**Exercise data:**
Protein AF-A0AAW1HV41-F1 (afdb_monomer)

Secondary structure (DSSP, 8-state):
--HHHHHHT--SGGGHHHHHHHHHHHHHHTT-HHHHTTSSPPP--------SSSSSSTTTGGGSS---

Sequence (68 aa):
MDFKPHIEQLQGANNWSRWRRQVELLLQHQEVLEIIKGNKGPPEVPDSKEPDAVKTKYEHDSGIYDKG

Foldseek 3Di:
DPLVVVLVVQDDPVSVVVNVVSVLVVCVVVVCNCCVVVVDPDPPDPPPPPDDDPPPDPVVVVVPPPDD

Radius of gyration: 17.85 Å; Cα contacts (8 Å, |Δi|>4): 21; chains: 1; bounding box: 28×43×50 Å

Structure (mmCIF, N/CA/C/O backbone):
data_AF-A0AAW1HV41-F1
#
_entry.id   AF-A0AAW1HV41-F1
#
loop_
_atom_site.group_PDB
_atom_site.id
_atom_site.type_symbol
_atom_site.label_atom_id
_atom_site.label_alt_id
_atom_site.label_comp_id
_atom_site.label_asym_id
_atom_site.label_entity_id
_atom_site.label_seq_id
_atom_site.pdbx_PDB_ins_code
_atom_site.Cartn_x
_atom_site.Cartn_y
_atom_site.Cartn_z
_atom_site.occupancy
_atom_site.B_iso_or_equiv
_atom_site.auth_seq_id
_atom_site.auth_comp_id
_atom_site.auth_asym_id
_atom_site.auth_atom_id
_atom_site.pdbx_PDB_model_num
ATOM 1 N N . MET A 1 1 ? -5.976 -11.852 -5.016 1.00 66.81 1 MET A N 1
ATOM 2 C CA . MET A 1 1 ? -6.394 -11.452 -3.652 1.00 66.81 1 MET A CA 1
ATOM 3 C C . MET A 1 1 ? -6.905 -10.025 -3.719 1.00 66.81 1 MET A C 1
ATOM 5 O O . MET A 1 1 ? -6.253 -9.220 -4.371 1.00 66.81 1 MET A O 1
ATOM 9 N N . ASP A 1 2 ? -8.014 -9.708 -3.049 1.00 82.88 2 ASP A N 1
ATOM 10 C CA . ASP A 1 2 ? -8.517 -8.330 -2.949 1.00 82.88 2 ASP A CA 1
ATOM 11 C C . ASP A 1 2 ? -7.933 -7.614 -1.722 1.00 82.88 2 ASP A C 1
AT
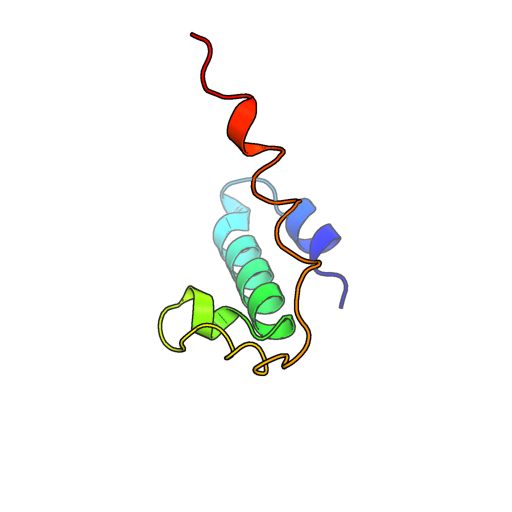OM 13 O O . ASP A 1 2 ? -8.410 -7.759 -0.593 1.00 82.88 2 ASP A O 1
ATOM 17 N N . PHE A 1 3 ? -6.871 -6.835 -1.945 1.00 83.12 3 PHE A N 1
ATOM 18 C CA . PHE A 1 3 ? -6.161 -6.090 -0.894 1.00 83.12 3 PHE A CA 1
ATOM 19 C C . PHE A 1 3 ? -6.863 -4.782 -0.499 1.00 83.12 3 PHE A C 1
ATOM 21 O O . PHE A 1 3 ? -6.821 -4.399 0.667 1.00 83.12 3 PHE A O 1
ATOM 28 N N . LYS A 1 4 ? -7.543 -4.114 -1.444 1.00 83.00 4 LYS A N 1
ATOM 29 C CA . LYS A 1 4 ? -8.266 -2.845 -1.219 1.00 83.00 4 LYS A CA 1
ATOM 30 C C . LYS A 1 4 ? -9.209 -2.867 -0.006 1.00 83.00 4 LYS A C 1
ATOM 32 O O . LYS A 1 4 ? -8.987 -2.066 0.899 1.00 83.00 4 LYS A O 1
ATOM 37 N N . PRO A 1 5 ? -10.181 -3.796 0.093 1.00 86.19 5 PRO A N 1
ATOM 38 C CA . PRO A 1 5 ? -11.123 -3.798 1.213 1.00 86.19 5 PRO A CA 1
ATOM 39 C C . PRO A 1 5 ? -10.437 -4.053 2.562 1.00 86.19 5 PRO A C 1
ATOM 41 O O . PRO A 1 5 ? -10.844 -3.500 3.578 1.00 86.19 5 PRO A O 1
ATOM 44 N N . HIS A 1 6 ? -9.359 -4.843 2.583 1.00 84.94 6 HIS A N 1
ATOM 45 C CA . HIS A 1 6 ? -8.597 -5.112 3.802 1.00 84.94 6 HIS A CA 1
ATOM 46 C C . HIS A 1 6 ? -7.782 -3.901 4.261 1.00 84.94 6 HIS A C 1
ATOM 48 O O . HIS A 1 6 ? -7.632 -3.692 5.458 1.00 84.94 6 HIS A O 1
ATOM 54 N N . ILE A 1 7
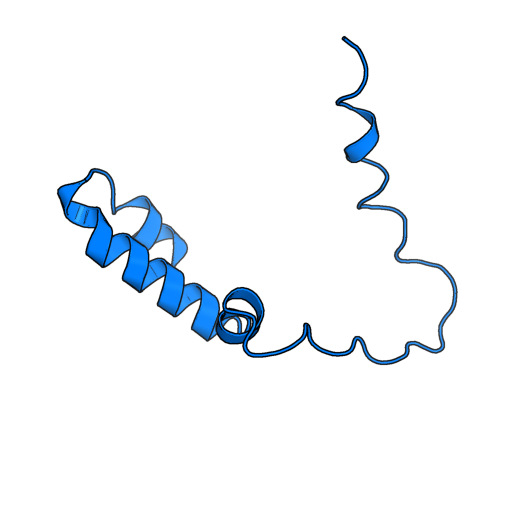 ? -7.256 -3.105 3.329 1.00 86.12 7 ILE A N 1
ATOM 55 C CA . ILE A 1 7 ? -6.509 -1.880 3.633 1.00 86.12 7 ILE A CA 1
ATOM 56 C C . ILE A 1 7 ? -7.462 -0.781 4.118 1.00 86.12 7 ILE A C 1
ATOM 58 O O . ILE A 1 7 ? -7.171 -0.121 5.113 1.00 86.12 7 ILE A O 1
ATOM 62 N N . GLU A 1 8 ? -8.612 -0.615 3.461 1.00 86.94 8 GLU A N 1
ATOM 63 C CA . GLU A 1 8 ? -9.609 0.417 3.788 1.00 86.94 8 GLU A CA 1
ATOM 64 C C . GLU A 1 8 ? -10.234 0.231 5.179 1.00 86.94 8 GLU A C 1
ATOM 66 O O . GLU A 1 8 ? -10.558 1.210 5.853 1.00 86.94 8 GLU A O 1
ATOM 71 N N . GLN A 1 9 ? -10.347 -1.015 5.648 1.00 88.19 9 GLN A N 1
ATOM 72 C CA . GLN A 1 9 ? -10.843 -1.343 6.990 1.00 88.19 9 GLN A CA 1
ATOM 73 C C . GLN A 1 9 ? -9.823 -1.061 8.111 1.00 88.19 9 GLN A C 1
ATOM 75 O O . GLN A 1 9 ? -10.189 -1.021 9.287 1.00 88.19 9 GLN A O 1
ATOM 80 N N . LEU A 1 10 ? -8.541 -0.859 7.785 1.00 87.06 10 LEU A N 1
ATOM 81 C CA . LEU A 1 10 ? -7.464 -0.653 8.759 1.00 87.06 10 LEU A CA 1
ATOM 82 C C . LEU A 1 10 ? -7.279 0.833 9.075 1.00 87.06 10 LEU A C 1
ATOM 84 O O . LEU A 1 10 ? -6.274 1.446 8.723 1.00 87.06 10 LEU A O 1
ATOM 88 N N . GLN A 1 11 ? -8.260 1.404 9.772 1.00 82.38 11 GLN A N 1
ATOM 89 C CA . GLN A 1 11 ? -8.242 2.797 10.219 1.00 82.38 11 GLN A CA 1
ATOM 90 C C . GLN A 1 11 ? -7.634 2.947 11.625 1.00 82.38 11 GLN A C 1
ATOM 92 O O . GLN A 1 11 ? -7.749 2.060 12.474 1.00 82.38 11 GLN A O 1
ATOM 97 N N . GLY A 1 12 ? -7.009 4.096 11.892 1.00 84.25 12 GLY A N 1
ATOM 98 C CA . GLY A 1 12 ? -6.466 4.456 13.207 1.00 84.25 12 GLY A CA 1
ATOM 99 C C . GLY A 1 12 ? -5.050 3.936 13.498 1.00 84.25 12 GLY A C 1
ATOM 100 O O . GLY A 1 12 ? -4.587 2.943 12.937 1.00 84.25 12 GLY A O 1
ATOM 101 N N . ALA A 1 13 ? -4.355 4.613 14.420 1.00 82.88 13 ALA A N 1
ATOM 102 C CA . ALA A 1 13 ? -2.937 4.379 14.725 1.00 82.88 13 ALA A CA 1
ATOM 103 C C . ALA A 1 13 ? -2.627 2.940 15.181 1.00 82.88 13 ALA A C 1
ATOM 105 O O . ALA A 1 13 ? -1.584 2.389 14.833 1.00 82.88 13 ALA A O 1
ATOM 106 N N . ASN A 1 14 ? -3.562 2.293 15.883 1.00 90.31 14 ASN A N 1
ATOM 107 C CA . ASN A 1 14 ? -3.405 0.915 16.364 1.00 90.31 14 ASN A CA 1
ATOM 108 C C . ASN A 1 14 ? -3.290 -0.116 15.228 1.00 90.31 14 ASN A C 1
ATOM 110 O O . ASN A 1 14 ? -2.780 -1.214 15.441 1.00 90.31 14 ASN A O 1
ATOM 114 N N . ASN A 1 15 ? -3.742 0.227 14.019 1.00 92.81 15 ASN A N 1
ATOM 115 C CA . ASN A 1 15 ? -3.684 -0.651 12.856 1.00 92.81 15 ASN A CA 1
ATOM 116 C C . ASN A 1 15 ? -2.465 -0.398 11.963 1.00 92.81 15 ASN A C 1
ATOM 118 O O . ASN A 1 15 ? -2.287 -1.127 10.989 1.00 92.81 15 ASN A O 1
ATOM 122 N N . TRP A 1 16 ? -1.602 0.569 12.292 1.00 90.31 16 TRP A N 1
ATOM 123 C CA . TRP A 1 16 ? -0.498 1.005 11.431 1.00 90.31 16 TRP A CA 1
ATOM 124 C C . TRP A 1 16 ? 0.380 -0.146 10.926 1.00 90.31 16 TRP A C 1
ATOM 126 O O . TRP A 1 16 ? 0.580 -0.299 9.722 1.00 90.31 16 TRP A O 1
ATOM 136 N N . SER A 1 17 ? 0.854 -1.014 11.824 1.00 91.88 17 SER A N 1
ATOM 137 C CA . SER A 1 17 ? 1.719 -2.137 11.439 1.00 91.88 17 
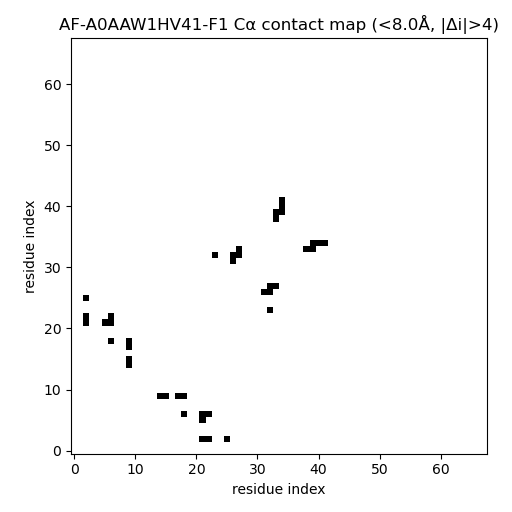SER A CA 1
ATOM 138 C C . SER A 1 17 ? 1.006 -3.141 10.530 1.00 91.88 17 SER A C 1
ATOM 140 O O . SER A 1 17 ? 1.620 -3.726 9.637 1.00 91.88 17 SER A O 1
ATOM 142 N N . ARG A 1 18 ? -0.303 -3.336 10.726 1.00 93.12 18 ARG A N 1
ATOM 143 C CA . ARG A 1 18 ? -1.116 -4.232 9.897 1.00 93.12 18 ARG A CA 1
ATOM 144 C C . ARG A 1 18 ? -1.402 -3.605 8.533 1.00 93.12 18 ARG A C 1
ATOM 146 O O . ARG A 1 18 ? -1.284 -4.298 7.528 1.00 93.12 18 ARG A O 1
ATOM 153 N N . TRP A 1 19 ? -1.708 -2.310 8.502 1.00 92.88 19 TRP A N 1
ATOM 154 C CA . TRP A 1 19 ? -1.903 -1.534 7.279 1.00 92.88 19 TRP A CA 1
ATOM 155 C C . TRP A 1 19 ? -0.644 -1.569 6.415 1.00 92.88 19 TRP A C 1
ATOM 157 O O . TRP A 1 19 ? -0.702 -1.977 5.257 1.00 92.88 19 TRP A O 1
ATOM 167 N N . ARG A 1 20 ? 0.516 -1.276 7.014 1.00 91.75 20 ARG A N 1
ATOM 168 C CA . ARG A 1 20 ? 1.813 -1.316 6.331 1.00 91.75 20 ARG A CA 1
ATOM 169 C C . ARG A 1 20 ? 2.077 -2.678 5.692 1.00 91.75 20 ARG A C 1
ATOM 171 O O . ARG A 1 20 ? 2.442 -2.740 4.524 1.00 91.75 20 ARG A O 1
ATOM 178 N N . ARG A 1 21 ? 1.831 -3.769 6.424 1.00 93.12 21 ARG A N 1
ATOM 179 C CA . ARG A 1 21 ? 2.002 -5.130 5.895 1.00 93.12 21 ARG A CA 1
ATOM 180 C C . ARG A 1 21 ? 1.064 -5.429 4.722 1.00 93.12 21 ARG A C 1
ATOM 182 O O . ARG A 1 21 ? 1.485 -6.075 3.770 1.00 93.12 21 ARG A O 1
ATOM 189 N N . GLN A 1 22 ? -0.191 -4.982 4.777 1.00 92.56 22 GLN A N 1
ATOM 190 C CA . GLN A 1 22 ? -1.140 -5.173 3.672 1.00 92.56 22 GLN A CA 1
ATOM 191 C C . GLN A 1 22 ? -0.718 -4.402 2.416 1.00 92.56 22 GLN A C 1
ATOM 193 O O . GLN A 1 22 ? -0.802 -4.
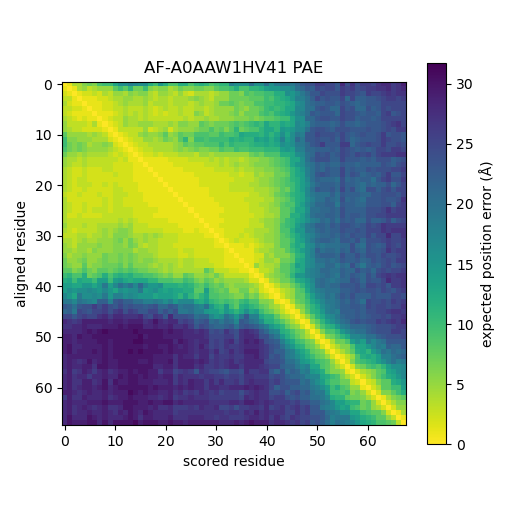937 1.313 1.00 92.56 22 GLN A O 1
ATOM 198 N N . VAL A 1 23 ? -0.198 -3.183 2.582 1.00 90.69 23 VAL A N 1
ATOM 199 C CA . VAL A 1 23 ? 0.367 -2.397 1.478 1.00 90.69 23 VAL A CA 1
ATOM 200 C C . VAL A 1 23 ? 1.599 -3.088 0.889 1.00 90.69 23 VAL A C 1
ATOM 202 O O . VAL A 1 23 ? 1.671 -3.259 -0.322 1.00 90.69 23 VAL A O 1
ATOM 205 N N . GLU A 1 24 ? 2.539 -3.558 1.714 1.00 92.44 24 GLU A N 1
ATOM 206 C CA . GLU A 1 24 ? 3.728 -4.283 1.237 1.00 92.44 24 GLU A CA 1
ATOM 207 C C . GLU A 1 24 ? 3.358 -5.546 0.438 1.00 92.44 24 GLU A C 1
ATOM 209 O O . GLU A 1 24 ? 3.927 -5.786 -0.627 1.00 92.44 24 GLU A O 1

**Problem to work on:** Only the lines starting at the one that includes "ATOM 18 C CA" and ending at the one that includes "ATOM 84 O O" should be retyped, exactly, from the records above; no pictures.

**Output of the task:**
ATOM 18 C CA . PHE A 1 3 ? -6.161 -6.090 -0.894 1.00 83.12 3 PHE A CA 1
ATOM 19 C C . PHE A 1 3 ? -6.863 -4.782 -0.499 1.00 83.12 3 PHE A C 1
ATOM 21 O O . PHE A 1 3 ? -6.821 -4.399 0.667 1.00 83.12 3 PHE A O 1
ATOM 28 N N . LYS A 1 4 ? -7.543 -4.114 -1.444 1.00 83.00 4 LYS A N 1
ATOM 29 C CA . LYS A 1 4 ? -8.266 -2.845 -1.219 1.00 83.00 4 LYS A CA 1
ATOM 30 C C . LYS A 1 4 ? -9.209 -2.867 -0.006 1.00 83.00 4 LYS A C 1
ATOM 32 O O . LYS A 1 4 ? -8.987 -2.066 0.899 1.00 83.00 4 LYS A O 1
ATOM 37 N N . PRO A 1 5 ? -10.181 -3.796 0.093 1.00 86.19 5 PRO A N 1
ATOM 38 C CA . PRO A 1 5 ? -11.123 -3.798 1.213 1.00 86.19 5 PRO A CA 1
ATOM 39 C C . PRO A 1 5 ? -10.437 -4.053 2.562 1.00 86.19 5 PRO A C 1
ATOM 41 O O . PRO A 1 5 ? -10.844 -3.500 3.578 1.00 86.19 5 PRO A O 1
ATOM 44 N N . HIS A 1 6 ? -9.359 -4.843 2.583 1.00 84.94 6 HIS A N 1
ATOM 45 C CA . HIS A 1 6 ? -8.597 -5.112 3.802 1.00 84.94 6 HIS A CA 1
ATOM 46 C C . HIS A 1 6 ? -7.782 -3.901 4.261 1.00 84.94 6 HIS A C 1
ATOM 48 O O . HIS A 1 6 ? -7.632 -3.692 5.458 1.00 84.94 6 HIS A O 1
ATOM 54 N N . ILE A 1 7
 ? -7.256 -3.105 3.329 1.00 86.12 7 ILE A N 1
ATOM 55 C CA . ILE A 1 7 ? -6.509 -1.880 3.633 1.00 86.12 7 ILE A CA 1
ATOM 56 C C . ILE A 1 7 ? -7.462 -0.781 4.118 1.00 86.12 7 ILE A C 1
ATOM 58 O O . ILE A 1 7 ? -7.171 -0.121 5.113 1.00 86.12 7 ILE A O 1
ATOM 62 N N . GLU A 1 8 ? -8.612 -0.615 3.461 1.00 86.94 8 GLU A N 1
ATOM 63 C CA . GLU A 1 8 ? -9.609 0.417 3.788 1.00 86.94 8 GLU A CA 1
ATOM 64 C C . GLU A 1 8 ? -10.234 0.231 5.179 1.00 86.94 8 GLU A C 1
ATOM 66 O O . GLU A 1 8 ? -10.558 1.210 5.853 1.00 86.94 8 GLU A O 1
ATOM 71 N N . GLN A 1 9 ? -10.347 -1.015 5.648 1.00 88.19 9 GLN A N 1
ATOM 72 C CA . GLN A 1 9 ? -10.843 -1.343 6.990 1.00 88.19 9 GLN A CA 1
ATOM 73 C C . GLN A 1 9 ? -9.823 -1.061 8.111 1.00 88.19 9 GLN A C 1
ATOM 75 O O . GLN A 1 9 ? -10.189 -1.021 9.287 1.00 88.19 9 GLN A O 1
ATOM 80 N N . LEU A 1 10 ? -8.541 -0.859 7.785 1.00 87.06 10 LEU A N 1
ATOM 81 C CA . LEU A 1 10 ? -7.464 -0.653 8.759 1.00 87.06 10 LEU A CA 1
ATOM 82 C C . LEU A 1 10 ? -7.279 0.833 9.075 1.00 87.06 10 LEU A C 1
ATOM 84 O O . LEU A 1 10 ? -6.274 1.446 8.723 1.00 87.06 10 LEU A O 1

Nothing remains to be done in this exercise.